Close Call Serves as Carbon Monoxide Lesson
Novato woman got some great advice on a trip to the hardware store, and it probably saved her life, fire marshal says.
Lisa Alvarez didn’t realize how close she’d come to a dangerous situation until she was driving home from the hardware store one recent day. Now she’s become a poster child for carbon monoxide poison education in Novato — and gladly.
Alvarez, who lives on Novato’s west side, got ticked that her carbon monoxide detector went off one day last month.
“I got irritated, unplugged it and threw it in the garage to shut it up,” she said.
She didn’t realize that the groggy, dizzy feeling she had might be tied to a carbon monoxide problem in her house.
She went to Pini Ace Hardware and talked to Russ Young about the “broken” detector and possibly to buy a test kit. After hearing the story, including that she hadn’t felt well that morning, Young suggested that Alvarez forget about buying anything and instead call Pacific Gas and Electric Co. to get the house checked. Alvarez took the advice.
“I’m driving home and I’m thinking to myself, wait a minute, I feel 100 percent better than when I was at the house,” Alvarez said. “Then the light bulb went off, and I was going through the whole sequence in my mind.”
She called PG&E right away and a technician came out to the house quickly. The meter showed high levels of carbon monoxide.
“My house was poison,” she said.
She retraced her steps and remembered what had happened: When she replaced the filter in her furnace, the door of the furnace in her hallway closet slipped off and wasn’t probably back in place, causing carbon monoxide to leak out.
It’s a typical story, says Novato Fire Marshal Bill Tyler. He heard the story from Alvarez’s father, retired Novato fire captain Fred Pfeifer, who lives in San Rafael. Although retired about 13 years now, Pfeifer had bought a bunch of detectors and urged his daughter to install them in her house.
“Fred is a stickler about smoke detectors,” Tyler said. “When the new law came out about carbon monoxide detectors, he bought a bunch of them and went to his daughter’s house to make sure she put them up. In this case, CO started to fill the house rather than vent properly.”
Tyler credits Young for giving some outstanding advice.
“What he was hearing was somebody describing CO poisoning,” he said, “so he told her not to go back into her house and to call PG&E. In my mind, he’s a model employee who understands CO and how it works. She could have gone back in and not made it out again.”
Alvarez’s children already were out of the house, but some pets were inside. They were brought to safety and the problem was corrected by PG&E.
Once it was all over, Alvarez was overcome with emotion. She told Tyler she was embarrassed because she was the daughter of a fire captain and probably should have recognized the issue. But Tyler assured her that it was a great lesson learned and nobody was injured.

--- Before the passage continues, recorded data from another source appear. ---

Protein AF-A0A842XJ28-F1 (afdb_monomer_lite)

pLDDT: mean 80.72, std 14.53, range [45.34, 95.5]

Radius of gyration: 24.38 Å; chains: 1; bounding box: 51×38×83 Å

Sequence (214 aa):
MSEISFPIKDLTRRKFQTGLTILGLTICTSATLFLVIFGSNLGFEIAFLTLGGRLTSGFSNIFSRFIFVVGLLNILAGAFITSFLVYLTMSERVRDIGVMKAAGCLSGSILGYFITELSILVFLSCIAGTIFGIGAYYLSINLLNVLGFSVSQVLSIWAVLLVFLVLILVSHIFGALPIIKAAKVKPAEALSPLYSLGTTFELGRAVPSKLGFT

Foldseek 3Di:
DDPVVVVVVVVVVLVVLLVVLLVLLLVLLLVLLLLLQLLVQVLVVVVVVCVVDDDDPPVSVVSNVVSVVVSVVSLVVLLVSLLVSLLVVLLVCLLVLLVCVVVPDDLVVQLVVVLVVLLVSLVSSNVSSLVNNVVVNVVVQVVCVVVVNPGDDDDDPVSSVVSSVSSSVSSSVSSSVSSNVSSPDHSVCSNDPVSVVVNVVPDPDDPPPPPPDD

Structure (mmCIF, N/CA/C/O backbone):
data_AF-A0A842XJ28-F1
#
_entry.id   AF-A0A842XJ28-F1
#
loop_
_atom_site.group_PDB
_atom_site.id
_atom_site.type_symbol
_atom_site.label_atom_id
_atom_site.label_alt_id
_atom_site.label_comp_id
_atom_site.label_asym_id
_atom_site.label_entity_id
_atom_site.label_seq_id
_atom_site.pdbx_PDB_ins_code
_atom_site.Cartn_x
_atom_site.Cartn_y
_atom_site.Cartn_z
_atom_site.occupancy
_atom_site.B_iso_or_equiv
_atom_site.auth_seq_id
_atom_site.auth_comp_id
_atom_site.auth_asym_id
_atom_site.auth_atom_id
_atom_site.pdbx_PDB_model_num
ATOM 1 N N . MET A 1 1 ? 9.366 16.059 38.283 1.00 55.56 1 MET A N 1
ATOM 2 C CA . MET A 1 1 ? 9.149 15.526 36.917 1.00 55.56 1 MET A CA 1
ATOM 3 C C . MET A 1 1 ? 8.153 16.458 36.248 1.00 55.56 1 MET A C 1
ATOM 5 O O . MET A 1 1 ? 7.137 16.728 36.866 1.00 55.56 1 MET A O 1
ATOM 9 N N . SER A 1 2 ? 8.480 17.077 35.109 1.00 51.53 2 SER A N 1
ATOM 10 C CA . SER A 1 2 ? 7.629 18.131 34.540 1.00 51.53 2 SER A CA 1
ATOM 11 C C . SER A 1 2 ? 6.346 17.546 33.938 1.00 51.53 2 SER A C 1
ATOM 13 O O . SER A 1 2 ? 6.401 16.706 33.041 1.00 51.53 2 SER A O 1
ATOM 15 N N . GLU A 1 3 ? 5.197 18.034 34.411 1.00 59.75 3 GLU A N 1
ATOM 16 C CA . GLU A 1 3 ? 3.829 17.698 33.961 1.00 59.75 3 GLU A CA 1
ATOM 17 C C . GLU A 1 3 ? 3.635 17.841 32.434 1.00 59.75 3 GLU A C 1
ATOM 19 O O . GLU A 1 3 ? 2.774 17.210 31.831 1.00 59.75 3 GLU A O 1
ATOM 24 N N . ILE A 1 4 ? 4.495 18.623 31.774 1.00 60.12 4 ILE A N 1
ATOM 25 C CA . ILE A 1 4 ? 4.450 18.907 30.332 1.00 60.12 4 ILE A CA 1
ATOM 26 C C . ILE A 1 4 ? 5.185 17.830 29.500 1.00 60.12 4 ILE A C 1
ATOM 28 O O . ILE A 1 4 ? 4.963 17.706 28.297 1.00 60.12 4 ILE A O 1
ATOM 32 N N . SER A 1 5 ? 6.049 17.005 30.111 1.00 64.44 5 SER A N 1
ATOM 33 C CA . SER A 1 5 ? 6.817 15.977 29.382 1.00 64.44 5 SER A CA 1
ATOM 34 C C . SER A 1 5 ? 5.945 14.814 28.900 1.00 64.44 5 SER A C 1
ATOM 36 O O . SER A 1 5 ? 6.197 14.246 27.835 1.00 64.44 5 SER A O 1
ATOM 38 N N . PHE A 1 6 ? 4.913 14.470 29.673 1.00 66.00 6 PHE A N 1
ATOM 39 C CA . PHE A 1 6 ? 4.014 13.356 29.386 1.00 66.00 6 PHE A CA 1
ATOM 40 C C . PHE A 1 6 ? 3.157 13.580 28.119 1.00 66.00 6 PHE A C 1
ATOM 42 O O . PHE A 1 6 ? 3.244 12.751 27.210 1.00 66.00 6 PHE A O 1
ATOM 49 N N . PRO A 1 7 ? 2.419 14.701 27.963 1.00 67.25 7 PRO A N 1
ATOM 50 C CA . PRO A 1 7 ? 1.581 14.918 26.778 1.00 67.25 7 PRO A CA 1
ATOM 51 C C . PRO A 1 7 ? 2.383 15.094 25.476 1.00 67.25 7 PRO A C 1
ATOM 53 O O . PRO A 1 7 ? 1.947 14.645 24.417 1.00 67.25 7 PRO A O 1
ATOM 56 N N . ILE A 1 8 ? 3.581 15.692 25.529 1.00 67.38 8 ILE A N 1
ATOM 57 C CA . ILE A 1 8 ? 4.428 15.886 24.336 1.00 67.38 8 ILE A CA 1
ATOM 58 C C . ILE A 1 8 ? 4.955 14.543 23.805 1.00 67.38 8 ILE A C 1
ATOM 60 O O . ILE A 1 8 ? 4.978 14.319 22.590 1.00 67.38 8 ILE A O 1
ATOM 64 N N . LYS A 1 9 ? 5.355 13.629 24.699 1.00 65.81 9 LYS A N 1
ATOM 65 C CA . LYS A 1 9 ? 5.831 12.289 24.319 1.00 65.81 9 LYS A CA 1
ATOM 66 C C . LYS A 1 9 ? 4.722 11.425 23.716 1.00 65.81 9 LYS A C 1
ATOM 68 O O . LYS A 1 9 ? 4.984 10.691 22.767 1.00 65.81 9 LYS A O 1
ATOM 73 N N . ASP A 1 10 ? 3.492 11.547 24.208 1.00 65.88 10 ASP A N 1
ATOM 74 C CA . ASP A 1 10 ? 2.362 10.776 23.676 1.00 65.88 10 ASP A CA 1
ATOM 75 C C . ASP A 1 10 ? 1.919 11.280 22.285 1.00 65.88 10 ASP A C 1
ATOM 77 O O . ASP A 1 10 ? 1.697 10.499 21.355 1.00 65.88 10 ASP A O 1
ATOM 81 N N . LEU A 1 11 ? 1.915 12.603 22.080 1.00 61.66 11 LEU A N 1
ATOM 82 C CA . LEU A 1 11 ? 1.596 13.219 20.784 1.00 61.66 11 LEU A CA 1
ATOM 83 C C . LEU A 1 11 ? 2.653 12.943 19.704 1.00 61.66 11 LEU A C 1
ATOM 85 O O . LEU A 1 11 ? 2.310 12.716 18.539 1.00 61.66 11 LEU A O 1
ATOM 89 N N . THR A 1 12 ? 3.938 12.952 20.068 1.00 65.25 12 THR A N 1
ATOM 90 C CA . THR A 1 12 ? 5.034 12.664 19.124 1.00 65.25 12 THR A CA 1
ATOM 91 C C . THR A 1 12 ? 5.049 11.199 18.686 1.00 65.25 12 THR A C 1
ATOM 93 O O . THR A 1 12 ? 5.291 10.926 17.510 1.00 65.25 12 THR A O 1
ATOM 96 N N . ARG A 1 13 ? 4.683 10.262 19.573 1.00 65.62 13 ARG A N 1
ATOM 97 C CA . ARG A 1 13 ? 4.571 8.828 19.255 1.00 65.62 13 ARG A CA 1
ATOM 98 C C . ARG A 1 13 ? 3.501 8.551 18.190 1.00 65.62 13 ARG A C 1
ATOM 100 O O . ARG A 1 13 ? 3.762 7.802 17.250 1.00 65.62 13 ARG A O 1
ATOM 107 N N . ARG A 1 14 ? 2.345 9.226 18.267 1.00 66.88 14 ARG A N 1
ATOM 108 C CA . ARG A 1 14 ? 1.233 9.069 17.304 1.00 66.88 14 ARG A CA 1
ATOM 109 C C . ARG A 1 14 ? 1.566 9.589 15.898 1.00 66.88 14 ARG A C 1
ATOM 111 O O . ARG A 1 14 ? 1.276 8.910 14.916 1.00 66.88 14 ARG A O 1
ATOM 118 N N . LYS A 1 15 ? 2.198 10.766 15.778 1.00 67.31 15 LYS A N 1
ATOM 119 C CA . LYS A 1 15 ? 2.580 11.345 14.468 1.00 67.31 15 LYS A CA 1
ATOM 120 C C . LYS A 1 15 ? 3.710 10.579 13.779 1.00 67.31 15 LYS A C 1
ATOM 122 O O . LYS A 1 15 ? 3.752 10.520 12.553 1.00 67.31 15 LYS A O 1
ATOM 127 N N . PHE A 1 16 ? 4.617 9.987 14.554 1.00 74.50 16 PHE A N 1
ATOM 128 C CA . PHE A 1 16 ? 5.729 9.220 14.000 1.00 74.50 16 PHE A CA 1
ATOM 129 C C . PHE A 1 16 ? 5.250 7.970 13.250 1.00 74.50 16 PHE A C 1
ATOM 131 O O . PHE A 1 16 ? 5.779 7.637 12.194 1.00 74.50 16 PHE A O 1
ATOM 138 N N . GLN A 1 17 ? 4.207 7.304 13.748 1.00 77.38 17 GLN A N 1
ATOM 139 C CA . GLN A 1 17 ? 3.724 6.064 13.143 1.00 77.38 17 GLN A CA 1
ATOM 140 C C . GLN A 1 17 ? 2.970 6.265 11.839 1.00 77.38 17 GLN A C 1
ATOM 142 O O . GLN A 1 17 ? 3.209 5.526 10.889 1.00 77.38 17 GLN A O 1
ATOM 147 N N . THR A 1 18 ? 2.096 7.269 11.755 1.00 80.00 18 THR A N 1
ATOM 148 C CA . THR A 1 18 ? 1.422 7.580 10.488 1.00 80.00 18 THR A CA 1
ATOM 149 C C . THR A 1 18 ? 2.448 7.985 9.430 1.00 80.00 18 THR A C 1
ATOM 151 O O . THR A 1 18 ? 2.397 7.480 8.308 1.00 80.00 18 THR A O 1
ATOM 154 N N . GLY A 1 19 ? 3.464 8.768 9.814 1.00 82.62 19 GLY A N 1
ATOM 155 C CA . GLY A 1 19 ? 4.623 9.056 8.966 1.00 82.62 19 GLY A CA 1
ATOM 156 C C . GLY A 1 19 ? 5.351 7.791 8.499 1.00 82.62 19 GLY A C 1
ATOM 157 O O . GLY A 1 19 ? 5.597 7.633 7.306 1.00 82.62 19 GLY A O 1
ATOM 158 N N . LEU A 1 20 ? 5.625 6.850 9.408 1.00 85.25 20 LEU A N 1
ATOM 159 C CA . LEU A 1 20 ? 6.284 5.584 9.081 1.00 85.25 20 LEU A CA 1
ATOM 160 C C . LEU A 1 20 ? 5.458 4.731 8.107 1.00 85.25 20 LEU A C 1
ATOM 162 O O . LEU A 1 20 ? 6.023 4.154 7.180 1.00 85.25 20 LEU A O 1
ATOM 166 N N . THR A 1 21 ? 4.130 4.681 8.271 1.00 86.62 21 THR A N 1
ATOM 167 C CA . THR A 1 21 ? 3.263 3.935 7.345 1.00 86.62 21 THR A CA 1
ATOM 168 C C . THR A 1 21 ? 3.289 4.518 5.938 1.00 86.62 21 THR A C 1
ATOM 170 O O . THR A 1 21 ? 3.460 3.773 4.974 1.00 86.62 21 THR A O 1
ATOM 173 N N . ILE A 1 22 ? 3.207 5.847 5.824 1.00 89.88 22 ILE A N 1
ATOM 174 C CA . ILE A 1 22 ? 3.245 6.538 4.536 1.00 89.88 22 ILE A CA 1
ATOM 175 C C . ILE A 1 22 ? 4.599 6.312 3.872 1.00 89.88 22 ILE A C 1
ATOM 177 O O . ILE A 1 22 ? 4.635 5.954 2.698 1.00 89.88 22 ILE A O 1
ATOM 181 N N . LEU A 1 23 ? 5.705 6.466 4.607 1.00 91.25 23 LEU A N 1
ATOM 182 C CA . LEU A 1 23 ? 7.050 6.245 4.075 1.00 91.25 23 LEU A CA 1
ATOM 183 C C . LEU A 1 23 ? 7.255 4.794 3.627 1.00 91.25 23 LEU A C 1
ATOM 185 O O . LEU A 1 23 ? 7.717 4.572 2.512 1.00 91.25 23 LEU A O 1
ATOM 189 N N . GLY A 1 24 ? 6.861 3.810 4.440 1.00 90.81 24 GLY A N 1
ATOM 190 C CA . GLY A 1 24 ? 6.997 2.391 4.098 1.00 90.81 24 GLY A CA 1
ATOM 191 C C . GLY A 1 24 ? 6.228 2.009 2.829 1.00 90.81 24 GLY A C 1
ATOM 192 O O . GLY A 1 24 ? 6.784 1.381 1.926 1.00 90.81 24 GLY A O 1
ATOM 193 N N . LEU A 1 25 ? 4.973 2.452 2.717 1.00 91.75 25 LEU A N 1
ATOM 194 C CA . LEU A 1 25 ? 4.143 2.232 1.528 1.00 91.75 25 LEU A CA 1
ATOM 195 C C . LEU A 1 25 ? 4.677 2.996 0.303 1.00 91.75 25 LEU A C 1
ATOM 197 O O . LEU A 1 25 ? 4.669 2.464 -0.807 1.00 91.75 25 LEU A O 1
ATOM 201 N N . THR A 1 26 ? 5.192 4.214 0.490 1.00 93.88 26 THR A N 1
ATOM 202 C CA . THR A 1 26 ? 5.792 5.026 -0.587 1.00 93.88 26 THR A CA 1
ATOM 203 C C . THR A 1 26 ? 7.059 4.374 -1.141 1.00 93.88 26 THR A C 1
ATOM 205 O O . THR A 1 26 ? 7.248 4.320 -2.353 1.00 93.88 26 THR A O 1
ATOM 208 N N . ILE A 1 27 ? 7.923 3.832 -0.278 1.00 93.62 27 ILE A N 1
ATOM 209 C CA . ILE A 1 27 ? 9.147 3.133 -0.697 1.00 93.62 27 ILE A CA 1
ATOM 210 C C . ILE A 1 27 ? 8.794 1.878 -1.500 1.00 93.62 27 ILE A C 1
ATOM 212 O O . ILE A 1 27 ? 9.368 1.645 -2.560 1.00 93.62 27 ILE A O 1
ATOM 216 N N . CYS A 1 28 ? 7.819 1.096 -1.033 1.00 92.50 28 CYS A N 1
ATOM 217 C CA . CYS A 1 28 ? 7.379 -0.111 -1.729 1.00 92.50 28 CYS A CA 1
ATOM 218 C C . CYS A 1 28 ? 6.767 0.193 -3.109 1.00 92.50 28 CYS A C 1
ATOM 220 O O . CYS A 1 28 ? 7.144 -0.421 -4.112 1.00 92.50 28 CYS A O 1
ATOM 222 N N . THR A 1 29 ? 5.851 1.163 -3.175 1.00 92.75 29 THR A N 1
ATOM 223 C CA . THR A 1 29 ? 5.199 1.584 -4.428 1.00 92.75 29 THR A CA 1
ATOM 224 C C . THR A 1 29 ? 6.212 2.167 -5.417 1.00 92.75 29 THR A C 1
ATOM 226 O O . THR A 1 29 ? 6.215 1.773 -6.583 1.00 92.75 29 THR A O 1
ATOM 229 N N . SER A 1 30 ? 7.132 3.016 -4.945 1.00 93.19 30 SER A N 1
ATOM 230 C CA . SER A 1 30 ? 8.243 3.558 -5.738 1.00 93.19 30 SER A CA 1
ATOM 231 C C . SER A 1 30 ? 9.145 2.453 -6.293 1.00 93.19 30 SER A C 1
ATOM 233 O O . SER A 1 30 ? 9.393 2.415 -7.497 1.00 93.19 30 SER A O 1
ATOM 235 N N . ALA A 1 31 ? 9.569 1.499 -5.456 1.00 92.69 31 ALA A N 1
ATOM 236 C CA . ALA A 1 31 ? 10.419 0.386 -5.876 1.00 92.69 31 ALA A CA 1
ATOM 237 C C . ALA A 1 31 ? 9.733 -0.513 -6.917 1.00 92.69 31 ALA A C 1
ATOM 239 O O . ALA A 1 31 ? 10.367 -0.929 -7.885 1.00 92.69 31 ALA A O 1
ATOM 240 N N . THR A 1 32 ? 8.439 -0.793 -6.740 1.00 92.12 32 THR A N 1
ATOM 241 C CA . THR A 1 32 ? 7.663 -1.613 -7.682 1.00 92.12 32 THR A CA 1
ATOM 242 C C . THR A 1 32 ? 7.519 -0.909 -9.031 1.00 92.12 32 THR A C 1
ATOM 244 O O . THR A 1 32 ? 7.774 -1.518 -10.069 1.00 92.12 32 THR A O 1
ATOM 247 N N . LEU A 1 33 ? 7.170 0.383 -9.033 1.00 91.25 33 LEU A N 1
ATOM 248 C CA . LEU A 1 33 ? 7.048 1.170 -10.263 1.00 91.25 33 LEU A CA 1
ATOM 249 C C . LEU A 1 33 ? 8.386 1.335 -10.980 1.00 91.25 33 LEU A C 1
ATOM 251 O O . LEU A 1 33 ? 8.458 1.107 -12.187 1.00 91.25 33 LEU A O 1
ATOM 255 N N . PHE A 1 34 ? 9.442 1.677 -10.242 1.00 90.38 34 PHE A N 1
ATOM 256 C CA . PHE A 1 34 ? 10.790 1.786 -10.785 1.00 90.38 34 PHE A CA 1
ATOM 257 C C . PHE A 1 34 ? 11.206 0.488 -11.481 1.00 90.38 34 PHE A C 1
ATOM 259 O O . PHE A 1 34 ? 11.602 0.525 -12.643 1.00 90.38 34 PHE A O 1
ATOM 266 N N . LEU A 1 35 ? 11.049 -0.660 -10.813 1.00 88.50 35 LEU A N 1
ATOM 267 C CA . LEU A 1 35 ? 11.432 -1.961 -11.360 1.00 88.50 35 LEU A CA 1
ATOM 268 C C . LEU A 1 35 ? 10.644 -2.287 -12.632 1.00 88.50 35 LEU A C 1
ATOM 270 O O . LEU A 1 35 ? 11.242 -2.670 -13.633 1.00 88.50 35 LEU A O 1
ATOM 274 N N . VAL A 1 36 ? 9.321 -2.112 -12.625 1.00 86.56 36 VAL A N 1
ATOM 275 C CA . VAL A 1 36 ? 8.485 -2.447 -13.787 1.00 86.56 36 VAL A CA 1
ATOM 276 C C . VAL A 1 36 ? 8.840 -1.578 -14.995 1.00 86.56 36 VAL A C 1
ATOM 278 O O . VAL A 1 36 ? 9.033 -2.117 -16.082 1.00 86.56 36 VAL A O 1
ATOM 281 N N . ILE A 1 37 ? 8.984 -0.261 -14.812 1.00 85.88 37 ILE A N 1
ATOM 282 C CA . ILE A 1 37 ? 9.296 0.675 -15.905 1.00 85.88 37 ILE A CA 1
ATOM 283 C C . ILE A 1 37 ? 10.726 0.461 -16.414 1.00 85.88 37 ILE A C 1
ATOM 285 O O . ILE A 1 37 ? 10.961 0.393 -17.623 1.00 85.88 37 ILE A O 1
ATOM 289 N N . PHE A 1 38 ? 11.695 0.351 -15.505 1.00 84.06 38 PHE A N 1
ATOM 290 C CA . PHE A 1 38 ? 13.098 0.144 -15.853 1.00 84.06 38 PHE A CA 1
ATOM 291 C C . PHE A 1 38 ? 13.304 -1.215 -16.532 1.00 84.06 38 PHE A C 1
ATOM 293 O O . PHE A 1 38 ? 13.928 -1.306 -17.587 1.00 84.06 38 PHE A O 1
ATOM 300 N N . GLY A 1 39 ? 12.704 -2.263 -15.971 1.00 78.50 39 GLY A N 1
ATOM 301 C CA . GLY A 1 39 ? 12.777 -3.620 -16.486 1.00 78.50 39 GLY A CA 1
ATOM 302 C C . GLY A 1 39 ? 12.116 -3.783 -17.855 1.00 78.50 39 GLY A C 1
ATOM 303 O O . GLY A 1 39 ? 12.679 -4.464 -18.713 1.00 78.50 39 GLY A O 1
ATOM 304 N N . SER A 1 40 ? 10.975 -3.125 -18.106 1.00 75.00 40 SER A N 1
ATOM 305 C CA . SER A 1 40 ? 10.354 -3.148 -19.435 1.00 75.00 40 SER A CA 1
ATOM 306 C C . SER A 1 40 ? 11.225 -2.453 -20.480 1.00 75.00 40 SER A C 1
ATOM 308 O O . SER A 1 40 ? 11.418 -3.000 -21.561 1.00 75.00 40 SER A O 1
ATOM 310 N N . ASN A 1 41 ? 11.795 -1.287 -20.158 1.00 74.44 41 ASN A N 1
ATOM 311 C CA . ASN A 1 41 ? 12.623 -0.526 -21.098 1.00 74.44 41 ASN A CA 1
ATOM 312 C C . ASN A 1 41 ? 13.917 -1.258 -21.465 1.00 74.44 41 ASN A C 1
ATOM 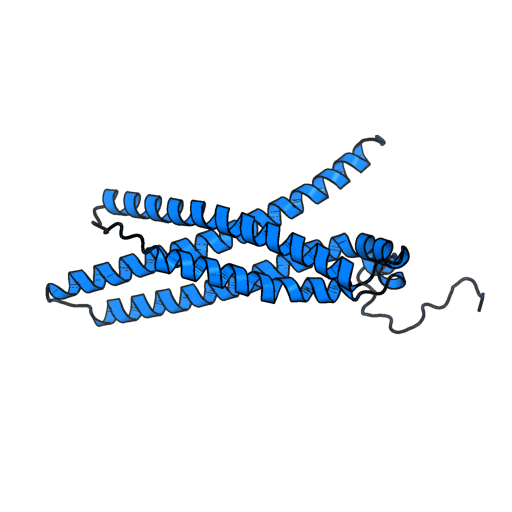314 O O . ASN A 1 41 ? 14.224 -1.387 -22.648 1.00 74.44 41 ASN A O 1
ATOM 318 N N . LEU A 1 42 ? 14.615 -1.829 -20.477 1.00 69.12 42 LEU A N 1
ATOM 319 C CA . LEU A 1 42 ? 15.786 -2.664 -20.744 1.00 69.12 42 LEU A CA 1
ATOM 320 C C . LEU A 1 42 ? 15.426 -3.881 -21.607 1.00 69.12 42 LEU A C 1
ATOM 322 O O . LEU A 1 42 ? 16.129 -4.185 -22.564 1.00 69.12 42 LEU A O 1
ATOM 326 N N . GLY A 1 43 ? 14.310 -4.559 -21.320 1.00 61.59 43 GLY A N 1
ATOM 327 C CA . GLY A 1 43 ? 13.855 -5.707 -22.110 1.00 61.59 43 GLY A CA 1
ATOM 328 C C . GLY A 1 43 ? 13.602 -5.373 -23.587 1.00 61.59 43 GLY A C 1
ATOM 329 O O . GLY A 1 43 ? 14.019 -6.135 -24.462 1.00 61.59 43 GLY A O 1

“She thought her dad was a pest for putting those detectors in, but in the end she was glad he did it,” Tyler said.
“Thanks, Dad, for saving my life,” Alvarez said. “And Russ, you’re the man.”
Sylvia Barry
9:25 am on Tuesday, December 13, 2011
So glad the Avarez family is fine! The Carbon Monoxide Poisoning Prevention Act of 2010 requires CO2 detectors to be installed in existing single family homes beginning 07/01/2011 and in multiple family homes by 01/01/2013.